The first level is suppliers -- including Intel, Kingston Technology, Micron Technology, Samsung, Seagate Technology, Toshiba and Western Digital Corp. -- who deliver the NVMe drive or media itself. These vendors differentiate themselves by performance, consistency of performance under load, programmability for specific workloads and density (number of terabytes per drive).
Most enterprises won't deal directly with drive-level decisions, as the next class of vendors, NVMe array providers, will make those choices for them. NVMe array providers fall into one of the following two categories:
- Existing storage array vendors. These include DataDirect Networks (Tintri), Dell EMC, Hewlett Packard Enterprise, NetApp, Pure Storage, Western Digital (Tegile) and many others that actively participated in the all-flash array market when it was built solely on SAS-based flash. Currently, most of these vendors have released an NVMe version of their products, and, in most cases, the unit is a refresh of their current offering but with PCIe-connected NVMe drives. A few have changed their storage software to take advantage of the enhanced command count and queue depth of NVMe. Others, like Kaminario, use NVMe-oF to network their back-end storage nodes with front-end storage controllers.
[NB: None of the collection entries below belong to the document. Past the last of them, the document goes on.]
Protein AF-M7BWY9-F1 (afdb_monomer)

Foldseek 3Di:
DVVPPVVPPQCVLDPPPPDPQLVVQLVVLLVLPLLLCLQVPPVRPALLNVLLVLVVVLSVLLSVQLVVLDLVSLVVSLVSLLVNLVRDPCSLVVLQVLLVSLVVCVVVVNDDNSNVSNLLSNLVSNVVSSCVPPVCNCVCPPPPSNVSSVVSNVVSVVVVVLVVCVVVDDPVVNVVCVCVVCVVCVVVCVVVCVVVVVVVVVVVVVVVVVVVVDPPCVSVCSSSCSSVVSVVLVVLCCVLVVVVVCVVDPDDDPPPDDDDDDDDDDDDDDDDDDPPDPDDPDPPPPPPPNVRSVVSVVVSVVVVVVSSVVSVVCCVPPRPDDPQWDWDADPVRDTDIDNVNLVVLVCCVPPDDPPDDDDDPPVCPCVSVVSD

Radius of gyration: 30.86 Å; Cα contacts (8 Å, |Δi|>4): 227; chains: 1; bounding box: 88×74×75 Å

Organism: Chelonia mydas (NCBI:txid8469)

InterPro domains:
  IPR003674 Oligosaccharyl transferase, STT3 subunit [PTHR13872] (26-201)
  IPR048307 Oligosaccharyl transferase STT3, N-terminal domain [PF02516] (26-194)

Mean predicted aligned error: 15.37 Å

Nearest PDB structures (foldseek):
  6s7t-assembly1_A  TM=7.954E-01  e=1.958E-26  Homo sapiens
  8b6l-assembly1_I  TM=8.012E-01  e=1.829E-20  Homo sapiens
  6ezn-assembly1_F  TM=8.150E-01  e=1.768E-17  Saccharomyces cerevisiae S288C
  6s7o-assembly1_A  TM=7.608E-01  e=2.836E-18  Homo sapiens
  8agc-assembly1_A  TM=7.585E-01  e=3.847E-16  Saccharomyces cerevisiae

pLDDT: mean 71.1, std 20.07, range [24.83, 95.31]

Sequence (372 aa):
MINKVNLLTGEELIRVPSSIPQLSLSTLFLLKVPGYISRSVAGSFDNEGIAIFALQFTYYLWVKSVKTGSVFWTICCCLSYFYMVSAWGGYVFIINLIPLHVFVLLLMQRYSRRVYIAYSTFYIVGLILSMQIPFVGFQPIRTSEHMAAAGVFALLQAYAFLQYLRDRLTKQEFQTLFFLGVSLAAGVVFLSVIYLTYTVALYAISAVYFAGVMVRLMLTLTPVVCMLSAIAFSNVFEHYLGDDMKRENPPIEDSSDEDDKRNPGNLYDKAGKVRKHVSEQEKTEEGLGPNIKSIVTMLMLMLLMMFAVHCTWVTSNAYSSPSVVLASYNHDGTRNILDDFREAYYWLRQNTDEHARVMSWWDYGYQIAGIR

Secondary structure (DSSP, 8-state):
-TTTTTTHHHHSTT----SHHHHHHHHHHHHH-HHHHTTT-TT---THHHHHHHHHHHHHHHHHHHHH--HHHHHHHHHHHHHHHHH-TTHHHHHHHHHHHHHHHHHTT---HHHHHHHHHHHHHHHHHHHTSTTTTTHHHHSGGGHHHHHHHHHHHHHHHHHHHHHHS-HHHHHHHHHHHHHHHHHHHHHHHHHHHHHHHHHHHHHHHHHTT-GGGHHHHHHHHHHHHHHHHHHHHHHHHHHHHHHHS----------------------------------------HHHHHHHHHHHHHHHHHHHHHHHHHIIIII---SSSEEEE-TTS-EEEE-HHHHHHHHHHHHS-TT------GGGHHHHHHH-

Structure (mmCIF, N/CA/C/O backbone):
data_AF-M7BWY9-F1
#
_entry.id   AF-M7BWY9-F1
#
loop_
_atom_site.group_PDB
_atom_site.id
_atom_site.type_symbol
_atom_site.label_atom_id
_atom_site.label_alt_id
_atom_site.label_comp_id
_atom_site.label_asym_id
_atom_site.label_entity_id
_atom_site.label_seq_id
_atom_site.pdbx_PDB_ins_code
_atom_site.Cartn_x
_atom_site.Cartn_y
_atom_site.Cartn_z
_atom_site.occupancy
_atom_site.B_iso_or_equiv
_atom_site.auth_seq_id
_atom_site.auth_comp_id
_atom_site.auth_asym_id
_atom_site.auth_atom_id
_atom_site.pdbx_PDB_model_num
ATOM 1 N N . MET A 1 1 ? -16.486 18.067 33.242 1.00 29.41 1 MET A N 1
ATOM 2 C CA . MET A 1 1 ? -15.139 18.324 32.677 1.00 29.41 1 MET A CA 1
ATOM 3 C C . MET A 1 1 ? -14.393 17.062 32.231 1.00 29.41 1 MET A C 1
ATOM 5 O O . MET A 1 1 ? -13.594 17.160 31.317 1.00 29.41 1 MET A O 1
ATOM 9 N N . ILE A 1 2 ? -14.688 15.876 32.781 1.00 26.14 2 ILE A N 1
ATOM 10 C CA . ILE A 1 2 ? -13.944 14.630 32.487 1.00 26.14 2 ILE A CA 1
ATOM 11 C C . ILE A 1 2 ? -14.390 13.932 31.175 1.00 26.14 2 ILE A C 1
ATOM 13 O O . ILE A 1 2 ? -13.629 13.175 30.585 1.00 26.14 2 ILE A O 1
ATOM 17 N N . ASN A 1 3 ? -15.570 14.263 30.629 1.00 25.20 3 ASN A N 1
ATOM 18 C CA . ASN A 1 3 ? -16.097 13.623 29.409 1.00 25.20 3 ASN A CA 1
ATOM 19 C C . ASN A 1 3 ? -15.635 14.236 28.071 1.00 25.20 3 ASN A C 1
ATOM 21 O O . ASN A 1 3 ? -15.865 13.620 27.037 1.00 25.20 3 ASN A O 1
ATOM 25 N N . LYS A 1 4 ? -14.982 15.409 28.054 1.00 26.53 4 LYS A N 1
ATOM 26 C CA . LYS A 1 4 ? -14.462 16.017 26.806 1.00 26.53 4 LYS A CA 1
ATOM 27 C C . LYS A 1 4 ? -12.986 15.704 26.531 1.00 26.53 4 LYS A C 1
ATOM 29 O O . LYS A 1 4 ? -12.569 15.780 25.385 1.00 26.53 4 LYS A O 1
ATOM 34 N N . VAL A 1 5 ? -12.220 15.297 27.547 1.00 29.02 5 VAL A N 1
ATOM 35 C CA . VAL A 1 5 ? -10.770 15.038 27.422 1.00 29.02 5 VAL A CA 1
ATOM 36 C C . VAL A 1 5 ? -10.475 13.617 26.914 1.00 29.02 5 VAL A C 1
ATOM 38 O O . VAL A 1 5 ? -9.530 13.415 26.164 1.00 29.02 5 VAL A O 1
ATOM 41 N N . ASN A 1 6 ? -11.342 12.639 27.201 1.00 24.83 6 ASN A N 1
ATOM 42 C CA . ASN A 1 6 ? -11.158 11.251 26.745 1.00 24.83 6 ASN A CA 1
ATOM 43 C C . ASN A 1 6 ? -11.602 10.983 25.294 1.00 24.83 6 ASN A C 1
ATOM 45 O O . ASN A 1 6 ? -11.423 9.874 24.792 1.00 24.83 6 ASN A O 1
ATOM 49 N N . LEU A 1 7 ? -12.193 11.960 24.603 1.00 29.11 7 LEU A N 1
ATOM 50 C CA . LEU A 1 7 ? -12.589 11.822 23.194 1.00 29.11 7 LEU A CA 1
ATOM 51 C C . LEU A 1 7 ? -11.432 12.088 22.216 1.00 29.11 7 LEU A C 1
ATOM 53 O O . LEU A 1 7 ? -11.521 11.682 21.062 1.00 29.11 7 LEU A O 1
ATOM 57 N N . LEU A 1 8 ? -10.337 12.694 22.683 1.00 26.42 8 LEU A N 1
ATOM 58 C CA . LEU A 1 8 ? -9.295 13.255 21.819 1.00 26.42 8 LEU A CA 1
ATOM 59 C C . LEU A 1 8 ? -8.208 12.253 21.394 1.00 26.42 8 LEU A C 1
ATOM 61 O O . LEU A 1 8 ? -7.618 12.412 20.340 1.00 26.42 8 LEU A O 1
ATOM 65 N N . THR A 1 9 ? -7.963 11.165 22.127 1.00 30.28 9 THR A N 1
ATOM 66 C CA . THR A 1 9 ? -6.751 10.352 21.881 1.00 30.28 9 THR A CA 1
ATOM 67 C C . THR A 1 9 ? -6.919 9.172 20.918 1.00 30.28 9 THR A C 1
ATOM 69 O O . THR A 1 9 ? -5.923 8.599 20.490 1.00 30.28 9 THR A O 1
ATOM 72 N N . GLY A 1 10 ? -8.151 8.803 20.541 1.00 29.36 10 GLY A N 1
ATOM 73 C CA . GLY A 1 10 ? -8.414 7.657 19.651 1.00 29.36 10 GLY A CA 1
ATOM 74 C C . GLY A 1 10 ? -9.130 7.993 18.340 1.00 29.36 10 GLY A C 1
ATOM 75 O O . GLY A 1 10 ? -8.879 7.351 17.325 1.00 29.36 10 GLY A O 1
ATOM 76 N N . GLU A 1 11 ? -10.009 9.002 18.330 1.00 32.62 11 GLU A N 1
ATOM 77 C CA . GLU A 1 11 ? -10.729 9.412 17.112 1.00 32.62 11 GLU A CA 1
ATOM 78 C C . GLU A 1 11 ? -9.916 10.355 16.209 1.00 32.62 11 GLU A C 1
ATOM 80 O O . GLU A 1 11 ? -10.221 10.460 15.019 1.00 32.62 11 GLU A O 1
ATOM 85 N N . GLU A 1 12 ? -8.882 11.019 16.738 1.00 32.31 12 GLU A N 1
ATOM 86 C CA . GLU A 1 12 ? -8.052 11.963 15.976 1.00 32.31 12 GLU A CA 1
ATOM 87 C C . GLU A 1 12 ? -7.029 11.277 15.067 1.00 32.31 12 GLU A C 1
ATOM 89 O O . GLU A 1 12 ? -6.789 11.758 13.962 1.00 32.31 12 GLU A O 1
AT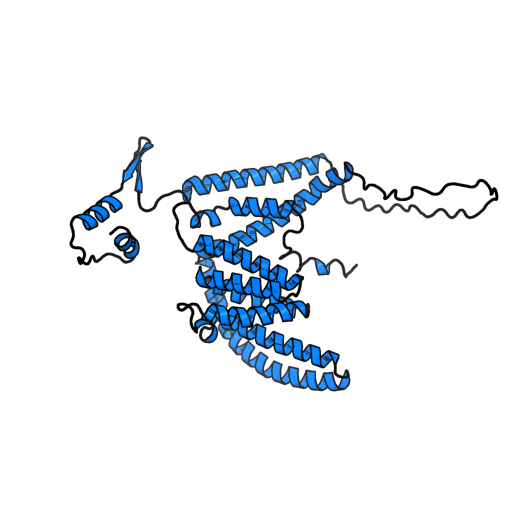OM 94 N N . LEU A 1 13 ? -6.496 10.111 15.456 1.00 35.59 13 LEU A N 1
ATOM 95 C CA . LEU A 1 13 ? -5.474 9.401 14.672 1.00 35.59 13 LEU A CA 1
ATOM 96 C C . LEU A 1 13 ? -6.001 8.891 13.314 1.00 35.59 13 LEU A C 1
ATOM 98 O O . LEU A 1 13 ? -5.225 8.562 12.421 1.00 35.59 13 LEU A O 1
ATOM 102 N N . ILE A 1 14 ? -7.330 8.804 13.173 1.00 39.00 14 ILE A N 1
ATOM 103 C CA . ILE A 1 14 ? -8.039 8.315 11.983 1.00 39.00 14 ILE A CA 1
ATOM 104 C C . ILE A 1 14 ? -9.258 9.208 11.678 1.00 39.00 14 ILE A C 1
ATOM 106 O O . ILE A 1 14 ? -10.333 8.767 11.233 1.00 39.00 14 ILE A O 1
ATOM 110 N N . ARG A 1 15 ? -9.140 10.515 11.922 1.00 42.19 15 ARG A N 1
ATOM 111 C CA . ARG A 1 15 ? -10.117 11.445 11.366 1.00 42.19 15 ARG A CA 1
ATOM 112 C C . ARG A 1 15 ? -9.840 11.536 9.866 1.00 42.19 15 ARG A C 1
ATOM 114 O O . ARG A 1 15 ? -8.854 12.128 9.452 1.00 42.19 15 ARG A O 1
ATOM 121 N N . VAL A 1 16 ? -10.708 10.928 9.045 1.00 49.41 16 VAL A N 1
ATOM 122 C CA . VAL A 1 16 ? -10.871 11.349 7.639 1.00 49.41 16 VAL A CA 1
ATOM 123 C C . VAL A 1 16 ? -10.853 12.880 7.657 1.00 49.41 16 VAL A C 1
ATOM 125 O O . VAL A 1 16 ? -11.656 13.417 8.430 1.00 49.41 16 VAL A O 1
ATOM 128 N N . PRO A 1 17 ? -9.950 13.548 6.912 1.00 50.53 17 PRO A N 1
ATOM 129 C CA . PRO A 1 17 ? -9.792 14.996 6.958 1.00 50.53 17 PRO A CA 1
ATOM 130 C C . PRO A 1 17 ? -11.167 15.650 6.876 1.00 50.53 17 PRO A C 1
ATOM 132 O O . PRO A 1 17 ? -11.873 15.494 5.880 1.00 50.53 17 PRO A O 1
ATOM 135 N N . SER A 1 18 ? -11.607 16.260 7.976 1.00 48.31 18 SER A N 1
ATOM 136 C CA . SER A 1 18 ? -12.975 16.775 8.082 1.00 48.31 18 SER A CA 1
ATOM 137 C C . SER A 1 18 ? -13.082 18.180 7.506 1.00 48.31 18 SER A C 1
ATOM 139 O O . SER A 1 18 ? -14.173 18.606 7.142 1.00 48.31 18 SER A O 1
ATOM 141 N N . SER A 1 19 ? -11.955 18.888 7.410 1.00 59.34 19 SER A N 1
ATOM 142 C CA . SER A 1 19 ? -11.857 20.205 6.796 1.00 59.34 19 SER A CA 1
ATOM 143 C C . SER A 1 19 ? -11.125 20.119 5.450 1.00 59.34 19 SER A C 1
ATOM 145 O O . SER A 1 19 ? -10.112 19.435 5.298 1.00 59.34 19 SER A O 1
ATOM 147 N N . ILE A 1 20 ? -11.653 20.839 4.455 1.00 63.94 20 ILE A N 1
ATOM 148 C CA . ILE A 1 20 ? -11.063 21.013 3.117 1.00 63.94 20 ILE A CA 1
ATOM 149 C C . ILE A 1 20 ? -9.551 21.356 3.171 1.00 63.94 20 ILE A C 1
ATOM 151 O O . ILE A 1 20 ? -8.794 20.734 2.423 1.00 63.94 20 ILE A O 1
ATOM 155 N N . PRO A 1 21 ? -9.055 22.250 4.059 1.00 61.56 21 PRO A N 1
ATOM 156 C CA . PRO A 1 21 ? -7.620 22.561 4.143 1.00 61.56 21 PRO A CA 1
ATOM 157 C C . PRO A 1 21 ? -6.726 21.378 4.551 1.00 61.56 21 PRO A C 1
ATOM 159 O O . PRO A 1 21 ? -5.642 21.222 3.986 1.00 61.56 21 PRO A O 1
ATOM 162 N N . GLN A 1 22 ? -7.175 20.508 5.465 1.00 66.38 22 GLN A N 1
ATOM 163 C CA . GLN A 1 22 ? -6.421 19.309 5.864 1.00 66.38 22 GLN A CA 1
ATOM 164 C C . GLN A 1 22 ? -6.230 18.353 4.683 1.00 66.38 22 GLN A C 1
ATOM 166 O O . GLN A 1 22 ? -5.149 17.787 4.493 1.00 66.38 22 GLN A O 1
ATOM 171 N N . LEU A 1 23 ? -7.275 18.189 3.866 1.00 60.34 23 LEU A N 1
ATOM 172 C CA . LEU A 1 23 ? -7.247 17.318 2.694 1.00 60.34 23 LEU A CA 1
ATOM 173 C C . LEU A 1 23 ? -6.292 17.857 1.619 1.00 60.34 23 LEU A C 1
ATOM 175 O O . LEU A 1 23 ? -5.491 17.097 1.071 1.00 60.34 23 LEU A O 1
ATOM 179 N N . SER A 1 24 ? -6.328 19.166 1.361 1.00 66.88 24 SER A N 1
ATOM 180 C CA . SER A 1 24 ? -5.457 19.818 0.378 1.00 66.88 24 SER A CA 1
ATOM 181 C C . SER A 1 24 ? -3.974 19.715 0.752 1.00 66.88 24 SER A C 1
ATOM 183 O O . SER A 1 24 ? -3.158 19.347 -0.092 1.00 66.88 24 SER A O 1
ATOM 185 N N . LEU A 1 25 ? -3.620 19.957 2.022 1.00 72.31 25 LEU A N 1
ATOM 186 C CA . LEU A 1 25 ? -2.240 19.813 2.509 1.00 72.31 25 LEU A CA 1
ATOM 187 C C . LEU A 1 25 ? -1.753 18.359 2.456 1.00 72.31 25 LEU A C 1
ATOM 189 O O . LEU A 1 25 ? -0.648 18.099 1.981 1.00 72.31 25 LEU A O 1
ATOM 193 N N . SER A 1 26 ? -2.595 17.405 2.870 1.00 59.25 26 SER A N 1
ATOM 194 C CA . SER A 1 26 ? -2.268 15.970 2.806 1.00 59.25 26 SER A CA 1
ATOM 195 C C . SER A 1 26 ? -1.977 15.528 1.372 1.00 59.25 26 SER A C 1
ATOM 197 O O . SER A 1 26 ? -1.011 14.810 1.117 1.00 59.25 26 SER A O 1
ATOM 199 N N . THR A 1 27 ? -2.795 15.998 0.426 1.00 69.62 27 THR A N 1
ATOM 200 C CA . THR A 1 27 ? -2.646 15.699 -1.004 1.00 69.62 27 THR A CA 1
ATOM 201 C C . THR A 1 27 ? -1.350 16.289 -1.558 1.00 69.62 27 THR A C 1
ATOM 203 O O . THR A 1 27 ? -0.621 15.607 -2.275 1.00 69.62 27 THR A O 1
ATOM 206 N N . LEU A 1 28 ? -1.014 17.528 -1.184 1.00 75.31 28 LEU A N 1
ATOM 207 C CA . LEU A 1 28 ? 0.214 18.192 -1.624 1.00 75.31 28 LEU A CA 1
ATOM 208 C C . LEU A 1 28 ? 1.478 17.476 -1.120 1.00 75.31 28 LEU A C 1
ATOM 210 O O . LEU A 1 28 ? 2.445 17.331 -1.870 1.00 75.31 28 LEU A O 1
ATOM 214 N N . PHE A 1 29 ? 1.472 17.009 0.130 1.00 77.62 29 PHE A N 1
ATOM 215 C CA . PHE A 1 29 ? 2.588 16.249 0.694 1.00 77.62 29 PHE A CA 1
ATOM 216 C C . PHE A 1 29 ? 2.755 14.886 0.034 1.00 77.62 29 PHE A C 1
ATOM 218 O O . PHE A 1 29 ? 3.870 14.537 -0.351 1.00 77.62 29 PHE A O 1
ATOM 225 N N . LEU A 1 30 ? 1.659 14.150 -0.155 1.00 71.69 30 LEU A N 1
ATOM 226 C CA . LEU A 1 30 ? 1.676 12.859 -0.844 1.00 71.69 30 LEU A CA 1
ATOM 227 C C . LEU A 1 30 ? 2.180 12.967 -2.285 1.00 71.69 30 LEU A C 1
ATOM 229 O O . LEU A 1 30 ? 2.897 12.088 -2.750 1.00 71.69 30 LEU A O 1
ATOM 233 N N . LEU A 1 31 ? 1.842 14.051 -2.985 1.00 76.00 31 LEU A N 1
ATOM 234 C CA . LEU A 1 31 ? 2.234 14.239 -4.380 1.00 76.00 31 LEU A CA 1
ATOM 235 C C . LEU A 1 31 ? 3.740 14.493 -4.552 1.00 76.00 31 LEU A C 1
ATOM 237 O O . LEU A 1 31 ? 4.307 14.110 -5.571 1.00 76.00 31 LEU A O 1
ATOM 241 N N . LYS A 1 32 ? 4.395 15.140 -3.579 1.00 77.44 32 LYS A N 1
ATOM 242 C CA . LYS A 1 32 ? 5.816 15.520 -3.678 1.00 77.44 32 LYS A CA 1
ATOM 243 C C . LYS A 1 32 ? 6.780 14.628 -2.901 1.00 77.44 32 LYS A C 1
ATOM 245 O O . LYS A 1 32 ? 7.986 14.771 -3.080 1.00 77.44 32 LYS A O 1
ATOM 250 N N . VAL A 1 33 ? 6.297 13.744 -2.031 1.00 80.12 33 VAL A N 1
ATOM 251 C CA . VAL A 1 33 ? 7.177 12.995 -1.127 1.00 80.12 33 VAL A CA 1
ATOM 252 C C . VAL A 1 33 ? 8.142 12.067 -1.898 1.00 80.12 33 VAL A C 1
ATOM 254 O O . VAL A 1 33 ? 7.693 11.180 -2.630 1.00 80.12 33 VAL A O 1
ATOM 257 N N . PRO A 1 34 ? 9.474 12.205 -1.721 1.00 79.62 34 PRO A N 1
ATOM 258 C CA . PRO A 1 34 ? 10.450 11.459 -2.520 1.00 79.62 34 PRO A CA 1
ATOM 2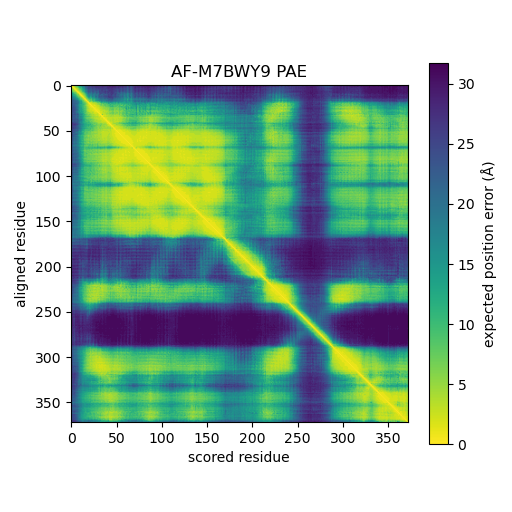59 C C . PRO A 1 34 ? 10.385 9.945 -2.307 1.00 79.62 34 PRO A C 1
ATOM 261 O O . PRO A 1 34 ? 10.650 9.181 -3.231 1.00 79.62 34 PRO A O 1
ATOM 264 N N . GLY A 1 35 ? 9.975 9.502 -1.112 1.00 75.38 35 GLY A N 1
ATOM 265 C CA . GLY A 1 35 ? 9.791 8.082 -0.807 1.00 75.38 35 GLY A CA 1
ATOM 266 C C . GLY A 1 35 ? 8.780 7.406 -1.737 1.00 75.38 35 GLY A C 1
ATOM 267 O O . GLY A 1 35 ? 9.060 6.328 -2.255 1.00 75.38 35 GLY A O 1
ATOM 268 N N . TYR A 1 36 ? 7.654 8.069 -2.024 1.00 76.44 36 TYR A N 1
ATOM 269 C CA . TYR A 1 36 ? 6.657 7.579 -2.982 1.00 76.44 36 TYR A CA 1
ATOM 270 C C . TYR A 1 36 ? 7.154 7.698 -4.428 1.00 76.44 36 TYR A C 1
ATOM 272 O O . TYR A 1 36 ? 7.030 6.752 -5.209 1.00 76.44 36 TYR A O 1
ATOM 280 N N . ILE A 1 37 ? 7.766 8.837 -4.775 1.00 81.12 37 ILE A N 1
ATOM 281 C CA . ILE A 1 37 ? 8.266 9.095 -6.133 1.00 81.12 37 ILE A CA 1
ATOM 282 C C . ILE A 1 37 ? 9.319 8.062 -6.537 1.00 81.12 37 ILE A C 1
ATOM 284 O O . ILE A 1 37 ? 9.273 7.581 -7.661 1.00 81.12 37 ILE A O 1
ATOM 288 N N . SER A 1 38 ? 10.197 7.639 -5.622 1.00 78.81 38 SER A N 1
ATOM 289 C CA . SER A 1 38 ? 11.270 6.668 -5.896 1.00 78.81 38 SER A CA 1
ATOM 290 C C . SER A 1 38 ? 10.808 5.344 -6.525 1.00 78.81 38 SER A C 1
ATOM 292 O O . SER A 1 38 ? 11.598 4.672 -7.183 1.00 78.81 38 SER A O 1
ATOM 294 N N . ARG A 1 39 ? 9.536 4.972 -6.337 1.00 74.19 39 ARG A N 1
ATOM 295 C CA . ARG A 1 39 ? 8.922 3.734 -6.846 1.00 74.19 39 ARG A CA 1
ATOM 296 C C . ARG A 1 39 ? 7.756 3.979 -7.807 1.00 74.19 39 ARG A C 1
ATOM 298 O O . ARG A 1 39 ? 7.114 3.033 -8.243 1.00 74.19 39 ARG A O 1
ATOM 305 N N . SER A 1 40 ? 7.478 5.242 -8.135 1.00 81.56 40 SER A N 1
ATOM 306 C CA . SER A 1 40 ? 6.398 5.659 -9.042 1.00 81.56 40 SER A CA 1
ATOM 307 C C . SER A 1 40 ? 6.873 6.636 -10.127 1.00 81.56 40 SER A C 1
ATOM 309 O O . SER A 1 40 ? 6.069 7.352 -10.726 1.00 81.56 40 SER A O 1
ATOM 311 N N . VAL A 1 41 ? 8.185 6.673 -10.402 1.00 82.62 41 VAL A N 1
ATOM 312 C CA . VAL A 1 41 ? 8.764 7.483 -11.486 1.00 82.62 41 VAL A CA 1
ATOM 313 C C . VAL A 1 41 ? 8.197 7.036 -12.835 1.00 82.62 41 VAL A C 1
ATOM 315 O O . VAL A 1 41 ? 8.050 5.842 -13.100 1.00 82.62 41 VAL A O 1
ATOM 318 N N . ALA A 1 42 ? 7.922 7.994 -13.720 1.00 79.06 42 ALA A N 1
ATOM 319 C CA . ALA A 1 42 ? 7.533 7.707 -15.096 1.00 79.06 42 ALA A CA 1
ATOM 320 C C . ALA A 1 42 ? 8.567 6.789 -15.781 1.00 79.06 42 ALA A C 1
ATOM 322 O O . ALA A 1 42 ? 9.757 7.091 -15.805 1.00 79.06 42 ALA A O 1
ATOM 323 N N . GLY A 1 43 ? 8.104 5.662 -16.327 1.00 77.62 43 GLY A N 1
ATOM 324 C CA . GLY A 1 43 ? 8.961 4.614 -16.898 1.00 77.62 43 GLY A CA 1
ATOM 325 C C . GLY A 1 43 ? 9.251 3.442 -15.950 1.00 77.62 43 GLY A C 1
ATOM 326 O O . GLY A 1 43 ? 9.712 2.402 -16.411 1.00 77.62 43 GLY A O 1
ATOM 327 N N . SER A 1 44 ? 8.925 3.559 -14.658 1.00 79.25 44 SER A N 1
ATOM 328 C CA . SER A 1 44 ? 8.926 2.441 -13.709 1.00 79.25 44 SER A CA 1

- Startups. These include vendors like Apeiron Data Systems, E8 Storage, Excelero, Pavillion Data Systems and Vexata that deliver end-to-end NVMe storage. Most of these offerings are IP-based NVMe-oF, but a few support NVMe-oF on Fibre Channel.
For organizations that have a SAS flash array and need to upgrade, serious consideration should be given to vendors that can deliver an NVMe array with standard connectivity to the network. These are available from established vendors and require no changes to the network.
NVMe and NVMe-oF represent an important step forward for memory-based storage, and the new protocol is being rapidly adopted by the industry. Many organizations are not pushing their SAS all-flash arrays to their limits, so time is on the side of IT professionals. Unless you have workloads that can fully exploit NVMe architecture, you should take the time required to understand the protocol and create a roadmap for your organization.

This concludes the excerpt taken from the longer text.